Our final model finds about 1,800 parcels citywide with the predicted probability of an unsafe outcome being greater than 10%. As of the time of this analysis, 365 of these have not been inspected since 2007. The most common zoning types are as follows:
RSA-5 (Dense single family) – 917
RM-1 (Lower density multi-family) – 758
CMX-2 (Commercial mixed use) – 79
RSA-3 (Medium density single family) – 41
I-2 (Medium industrial) – 12
Figure 5 plots those parcels with predicted probabilities greater than 10%. Note the underlying choropleth map which shows the total number of these parcels by census tract.
Figure 5: Map of predicted probabilities
Figure 6 shows what an inspector-facing mapping application might look like. The purpose is to use the predicted probabilities from the model to help prioritize inspections. Here we refer to the probability of an unsafe outcome as a ‘safety predictive score’.
This hypothetical tool could be used by inspectors to visit properties while on a pre-assigned route or to help generate daily inspection routes. The tool could also geo-locate the inspector’s current location and return results for those in the immediate surroundings.
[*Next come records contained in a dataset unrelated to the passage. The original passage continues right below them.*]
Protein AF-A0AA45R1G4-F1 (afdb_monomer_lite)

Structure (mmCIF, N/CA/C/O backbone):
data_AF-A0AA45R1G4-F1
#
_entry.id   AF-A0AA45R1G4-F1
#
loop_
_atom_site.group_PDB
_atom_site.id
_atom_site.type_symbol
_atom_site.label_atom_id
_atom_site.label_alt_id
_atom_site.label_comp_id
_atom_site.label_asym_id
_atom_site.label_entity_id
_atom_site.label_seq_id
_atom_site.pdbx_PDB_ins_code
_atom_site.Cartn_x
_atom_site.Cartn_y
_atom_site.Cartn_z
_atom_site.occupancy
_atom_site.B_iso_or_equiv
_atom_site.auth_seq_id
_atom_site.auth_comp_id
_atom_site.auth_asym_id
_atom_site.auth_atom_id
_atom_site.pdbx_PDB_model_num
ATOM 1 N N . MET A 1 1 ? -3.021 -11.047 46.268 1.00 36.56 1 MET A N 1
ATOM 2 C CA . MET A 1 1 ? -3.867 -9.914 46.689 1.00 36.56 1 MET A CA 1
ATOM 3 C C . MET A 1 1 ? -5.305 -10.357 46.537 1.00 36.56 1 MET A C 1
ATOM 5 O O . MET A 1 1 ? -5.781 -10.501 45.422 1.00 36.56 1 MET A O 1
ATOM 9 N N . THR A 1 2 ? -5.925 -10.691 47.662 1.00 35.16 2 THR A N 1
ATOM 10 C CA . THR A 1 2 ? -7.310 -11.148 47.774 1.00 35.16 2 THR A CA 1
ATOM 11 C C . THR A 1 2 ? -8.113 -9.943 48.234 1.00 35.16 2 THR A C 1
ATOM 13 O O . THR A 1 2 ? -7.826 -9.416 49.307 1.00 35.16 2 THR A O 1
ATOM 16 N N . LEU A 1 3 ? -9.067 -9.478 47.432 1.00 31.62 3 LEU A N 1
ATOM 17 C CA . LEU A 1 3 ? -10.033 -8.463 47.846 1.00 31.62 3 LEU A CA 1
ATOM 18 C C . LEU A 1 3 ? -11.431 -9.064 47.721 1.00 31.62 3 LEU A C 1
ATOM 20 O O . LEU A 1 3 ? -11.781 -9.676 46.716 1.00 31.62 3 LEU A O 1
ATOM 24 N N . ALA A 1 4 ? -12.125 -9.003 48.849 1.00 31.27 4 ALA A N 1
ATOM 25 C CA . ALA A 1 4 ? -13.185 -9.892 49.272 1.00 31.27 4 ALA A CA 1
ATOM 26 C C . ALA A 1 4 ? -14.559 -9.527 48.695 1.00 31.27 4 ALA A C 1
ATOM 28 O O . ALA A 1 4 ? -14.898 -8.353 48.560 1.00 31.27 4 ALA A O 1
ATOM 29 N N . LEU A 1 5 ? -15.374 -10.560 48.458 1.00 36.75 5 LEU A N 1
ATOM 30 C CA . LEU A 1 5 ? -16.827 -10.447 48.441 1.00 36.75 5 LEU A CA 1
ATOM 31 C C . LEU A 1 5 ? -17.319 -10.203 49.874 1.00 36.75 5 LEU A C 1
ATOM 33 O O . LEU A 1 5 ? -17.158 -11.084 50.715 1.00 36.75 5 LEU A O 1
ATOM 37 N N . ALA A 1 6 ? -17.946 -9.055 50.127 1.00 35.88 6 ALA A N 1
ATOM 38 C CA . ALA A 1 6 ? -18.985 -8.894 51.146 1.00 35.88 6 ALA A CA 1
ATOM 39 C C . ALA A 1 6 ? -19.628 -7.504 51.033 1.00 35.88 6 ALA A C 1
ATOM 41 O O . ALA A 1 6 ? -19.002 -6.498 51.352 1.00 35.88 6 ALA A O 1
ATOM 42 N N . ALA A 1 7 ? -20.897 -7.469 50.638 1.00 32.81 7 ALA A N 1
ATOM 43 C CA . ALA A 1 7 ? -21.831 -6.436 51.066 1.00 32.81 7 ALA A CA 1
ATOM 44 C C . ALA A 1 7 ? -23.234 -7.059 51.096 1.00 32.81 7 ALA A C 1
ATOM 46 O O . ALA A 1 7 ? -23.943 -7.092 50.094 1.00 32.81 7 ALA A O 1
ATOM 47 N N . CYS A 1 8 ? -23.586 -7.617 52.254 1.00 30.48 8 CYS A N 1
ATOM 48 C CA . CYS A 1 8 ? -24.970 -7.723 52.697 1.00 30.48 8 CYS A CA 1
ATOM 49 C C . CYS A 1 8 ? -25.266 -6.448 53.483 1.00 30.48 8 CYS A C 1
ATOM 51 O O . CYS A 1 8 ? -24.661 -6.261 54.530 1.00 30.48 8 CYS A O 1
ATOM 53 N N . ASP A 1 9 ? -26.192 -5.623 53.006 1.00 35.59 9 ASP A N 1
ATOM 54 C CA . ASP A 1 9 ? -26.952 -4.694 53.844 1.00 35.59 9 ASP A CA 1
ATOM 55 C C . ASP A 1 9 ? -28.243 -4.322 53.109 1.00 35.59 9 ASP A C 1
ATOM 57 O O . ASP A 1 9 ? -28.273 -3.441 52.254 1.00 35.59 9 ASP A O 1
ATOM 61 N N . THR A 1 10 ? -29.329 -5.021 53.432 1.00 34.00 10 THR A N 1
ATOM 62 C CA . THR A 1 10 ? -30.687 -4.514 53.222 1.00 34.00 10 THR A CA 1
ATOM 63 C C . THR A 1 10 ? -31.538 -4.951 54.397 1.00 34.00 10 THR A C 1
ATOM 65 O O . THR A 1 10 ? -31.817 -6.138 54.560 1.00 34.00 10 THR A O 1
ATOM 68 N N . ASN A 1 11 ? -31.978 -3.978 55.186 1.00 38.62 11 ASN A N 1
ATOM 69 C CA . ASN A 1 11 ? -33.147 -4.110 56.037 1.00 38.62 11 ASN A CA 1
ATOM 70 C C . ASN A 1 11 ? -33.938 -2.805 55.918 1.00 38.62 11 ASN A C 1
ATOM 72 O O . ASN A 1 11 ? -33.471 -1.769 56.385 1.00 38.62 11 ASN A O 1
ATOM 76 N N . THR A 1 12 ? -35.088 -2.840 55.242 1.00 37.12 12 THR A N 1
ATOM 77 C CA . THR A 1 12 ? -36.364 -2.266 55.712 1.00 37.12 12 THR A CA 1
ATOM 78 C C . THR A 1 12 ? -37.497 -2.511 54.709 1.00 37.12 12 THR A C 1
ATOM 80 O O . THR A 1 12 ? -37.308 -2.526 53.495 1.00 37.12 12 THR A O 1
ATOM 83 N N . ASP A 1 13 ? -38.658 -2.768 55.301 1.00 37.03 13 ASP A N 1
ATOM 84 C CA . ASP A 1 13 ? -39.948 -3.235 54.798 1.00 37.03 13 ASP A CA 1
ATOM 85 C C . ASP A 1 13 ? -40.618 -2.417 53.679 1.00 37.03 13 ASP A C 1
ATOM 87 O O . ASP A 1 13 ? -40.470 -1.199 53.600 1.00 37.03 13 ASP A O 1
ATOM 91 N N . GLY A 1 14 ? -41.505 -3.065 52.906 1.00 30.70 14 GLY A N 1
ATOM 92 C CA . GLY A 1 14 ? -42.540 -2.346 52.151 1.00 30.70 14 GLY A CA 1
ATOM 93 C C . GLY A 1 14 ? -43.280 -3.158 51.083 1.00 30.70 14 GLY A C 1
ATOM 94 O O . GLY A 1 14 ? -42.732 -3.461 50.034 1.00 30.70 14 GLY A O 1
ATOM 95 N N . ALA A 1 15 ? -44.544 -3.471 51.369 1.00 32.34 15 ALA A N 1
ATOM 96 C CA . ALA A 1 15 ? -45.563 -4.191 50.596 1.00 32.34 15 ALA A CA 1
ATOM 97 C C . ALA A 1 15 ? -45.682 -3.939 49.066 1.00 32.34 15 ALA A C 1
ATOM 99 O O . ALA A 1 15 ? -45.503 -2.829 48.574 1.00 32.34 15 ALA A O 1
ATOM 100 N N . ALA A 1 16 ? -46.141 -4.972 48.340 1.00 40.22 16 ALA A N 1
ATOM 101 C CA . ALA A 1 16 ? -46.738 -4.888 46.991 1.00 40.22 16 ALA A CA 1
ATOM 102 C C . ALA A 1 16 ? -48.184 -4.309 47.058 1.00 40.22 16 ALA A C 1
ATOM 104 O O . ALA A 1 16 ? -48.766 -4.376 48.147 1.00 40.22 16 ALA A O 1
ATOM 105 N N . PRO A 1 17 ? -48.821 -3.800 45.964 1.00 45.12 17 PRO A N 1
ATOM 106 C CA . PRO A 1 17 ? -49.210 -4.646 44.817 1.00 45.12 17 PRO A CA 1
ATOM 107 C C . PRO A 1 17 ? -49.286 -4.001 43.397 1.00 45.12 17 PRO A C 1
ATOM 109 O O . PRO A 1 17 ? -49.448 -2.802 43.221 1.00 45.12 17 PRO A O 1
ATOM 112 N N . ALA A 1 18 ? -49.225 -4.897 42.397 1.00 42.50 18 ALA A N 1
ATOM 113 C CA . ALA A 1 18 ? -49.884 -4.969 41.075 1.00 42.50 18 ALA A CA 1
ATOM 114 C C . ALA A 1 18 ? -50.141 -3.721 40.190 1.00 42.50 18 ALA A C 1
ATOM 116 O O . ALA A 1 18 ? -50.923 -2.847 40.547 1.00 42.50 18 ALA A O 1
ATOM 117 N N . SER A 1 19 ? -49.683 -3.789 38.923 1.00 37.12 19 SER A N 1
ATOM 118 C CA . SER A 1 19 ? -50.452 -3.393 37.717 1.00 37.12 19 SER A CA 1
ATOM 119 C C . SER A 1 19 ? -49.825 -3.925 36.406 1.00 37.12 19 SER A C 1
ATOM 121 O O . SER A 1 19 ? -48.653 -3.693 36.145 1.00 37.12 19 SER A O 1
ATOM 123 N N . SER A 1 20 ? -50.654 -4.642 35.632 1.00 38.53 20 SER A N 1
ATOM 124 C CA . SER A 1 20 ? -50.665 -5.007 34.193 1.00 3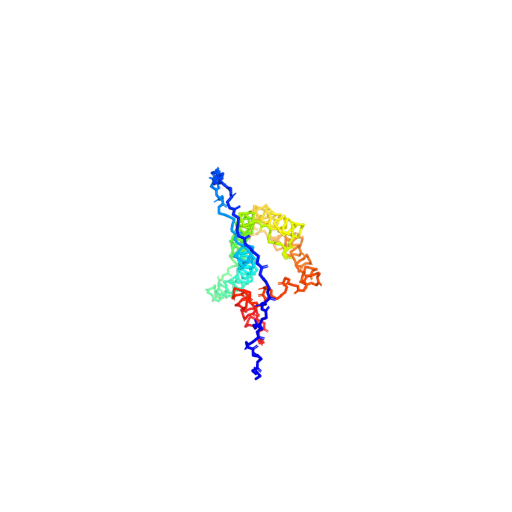8.53 20 SER A CA 1
ATOM 125 C C . SER A 1 20 ? -49.370 -5.180 33.364 1.00 38.53 20 SER A C 1
ATOM 127 O O . SER A 1 20 ? -48.566 -4.256 33.274 1.00 38.53 20 SER A O 1
ATOM 129 N N . PRO A 1 21 ? -49.230 -6.277 32.580 1.00 41.31 21 PRO A N 1
ATOM 130 C CA . PRO A 1 21 ? -48.202 -6.369 31.550 1.00 41.31 21 PRO A CA 1
ATOM 131 C C . PRO A 1 21 ? -48.651 -5.601 30.297 1.00 41.31 21 PRO A C 1
ATOM 133 O O . PRO A 1 21 ? -49.540 -6.036 29.565 1.00 41.31 21 PRO A O 1
ATOM 136 N N . ALA A 1 22 ? -48.028 -4.454 30.027 1.00 37.06 22 ALA A N 1
ATOM 137 C CA . ALA A 1 22 ? -48.032 -3.888 28.685 1.00 37.06 22 ALA A CA 1
ATOM 138 C C . ALA A 1 22 ? -47.107 -4.752 27.817 1.00 37.06 22 ALA A C 1
ATOM 140 O O . ALA A 1 22 ? -45.911 -4.856 28.087 1.00 37.06 22 ALA A O 1
ATOM 141 N N . ALA A 1 23 ? -47.670 -5.404 26.799 1.00 45.81 23 ALA A N 1
ATOM 142 C CA . ALA A 1 23 ? -46.904 -6.118 25.790 1.00 45.81 23 ALA A CA 1
ATOM 143 C C . ALA A 1 23 ? -46.023 -5.111 25.033 1.00 45.81 23 ALA A C 1
ATOM 145 O O . ALA A 1 23 ? -46.486 -4.409 24.134 1.00 45.81 23 ALA A O 1
ATOM 146 N N . ALA A 1 24 ? -44.752 -5.018 25.425 1.00 40.50 24 ALA A N 1
ATOM 147 C CA . ALA A 1 24 ? -43.745 -4.322 24.647 1.00 40.50 24 ALA A CA 1
ATOM 148 C C . ALA A 1 24 ? -43.571 -5.090 23.332 1.00 40.50 24 ALA A C 1
ATOM 150 O O . ALA A 1 24 ? -43.146 -6.245 23.319 1.00 40.50 24 ALA A O 1
ATOM 151 N N . SER A 1 25 ? -43.958 -4.455 22.227 1.00 43.03 25 SER A N 1
ATOM 152 C CA . SER A 1 25 ? -43.657 -4.951 20.889 1.00 43.03 25 SER A CA 1
ATOM 153 C C . SER A 1 25 ? -42.138 -4.988 20.744 1.00 43.03 25 SER A C 1
ATOM 155 O O . SER A 1 25 ? -41.489 -3.946 20.715 1.00 43.03 25 SER A O 1
ATOM 157 N N . ALA A 1 26 ? -41.573 -6.193 20.724 1.00 41.41 26 ALA A N 1
ATOM 158 C CA . ALA A 1 26 ? -40.160 -6.402 20.467 1.00 41.41 26 ALA A CA 1
ATOM 159 C C . ALA A 1 26 ? -39.884 -6.076 18.995 1.00 41.41 26 ALA A C 1
ATOM 161 O O . ALA A 1 26 ? -40.147 -6.882 18.102 1.00 41.41 26 ALA A O 1
ATOM 162 N N . THR A 1 27 ? -39.376 -4.873 18.738 1.00 44.06 27 THR A N 1
ATOM 163 C CA . THR A 1 27 ? -38.659 -4.570 17.499 1.00 44.06 27 THR A CA 1
ATOM 164 C C . THR A 1 27 ? -37.496 -5.560 17.400 1.00 44.06 27 THR A C 1
ATOM 166 O O . THR A 1 27 ? -36.768 -5.704 18.386 1.00 44.06 27 THR A O 1
ATOM 169 N N . PRO A 1 28 ? -37.302 -6.275 16.278 1.00 40.53 28 PRO A N 1
ATOM 170 C CA . PRO A 1 28 ? -36.164 -7.170 16.154 1.00 40.53 28 PRO A CA 1
ATOM 171 C C . PRO A 1 28 ? -34.899 -6.320 16.271 1.00 40.53 28 PRO A C 1
ATOM 173 O O . PRO A 1 28 ? -34.696 -5.391 15.490 1.00 40.53 28 PRO A O 1
ATOM 176 N N . ALA A 1 29 ? -34.088 -6.601 17.290 1.00 42.50 29 ALA A N 1
ATOM 177 C CA . ALA A 1 29 ? -32.771 -6.014 17.420 1.00 42.50 29 ALA A CA 1
ATOM 178 C C . ALA A 1 29 ? -31.977 -6.412 16.173 1.00 42.50 29 ALA A C 1
ATOM 180 O O . ALA A 1 29 ? -31.578 -7.567 16.020 1.00 42.50 29 ALA A O 1
ATOM 181 N N . SER A 1 30 ? -31.785 -5.463 15.257 1.00 46.12 30 SER A N 1
ATOM 182 C CA . SER A 1 30 ? -30.683 -5.505 14.303 1.00 46.12 30 SER A CA 1
ATOM 183 C C . SER A 1 30 ? -29.452 -5.871 15.121 1.00 46.12 30 SER A C 1
ATOM 185 O O . SER A 1 30 ? -29.194 -5.190 16.111 1.00 46.12 30 SER A O 1
ATOM 187 N N . ALA A 1 31 ? -28.760 -6.960 14.786 1.00 45.22 31 ALA A N 1
ATOM 188 C CA . ALA A 1 31 ? -27.562 -7.377 15.501 1.00 45.22 31 ALA A CA 1
ATOM 189 C C . ALA A 1 31 ? -26.569 -6.203 15.515 1.00 45.22 31 ALA A C 1
ATOM 191 O O . ALA A 1 31 ? -25.879 -5.945 14.529 1.00 45.22 31 ALA A O 1
ATOM 192 N N . GLN A 1 32 ? -26.564 -5.427 16.600 1.00 52.38 32 GLN A N 1
ATOM 193 C CA . GLN A 1 32 ? -25.547 -4.427 16.842 1.00 52.38 32 GLN A CA 1
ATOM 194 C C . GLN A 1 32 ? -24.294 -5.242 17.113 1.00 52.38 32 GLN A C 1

By accessing additional parcel and block-level open data, we can provide inspectors with a range of metrics to make the decision-making process more efficient and more informed.
Figure 6: A mock-up of a building inspection app using the predicted probabilities.
In this proof of concept we developed a model of unsafe building demolitions with the hope of using the resulting predicted probabilities to help prioritize building inspections.
The models we developed were robust, but they could certainly be improved. The greatest concern is that our current models are overfit on the disproportional number of spatial variables we input. Ideally we’d like to gather more parcel level indicators and spend more time performing feature selection and model tuning.
Nevertheless, it’s clear that the prioritization of building inspections is an important use case for extending machine learning in to government.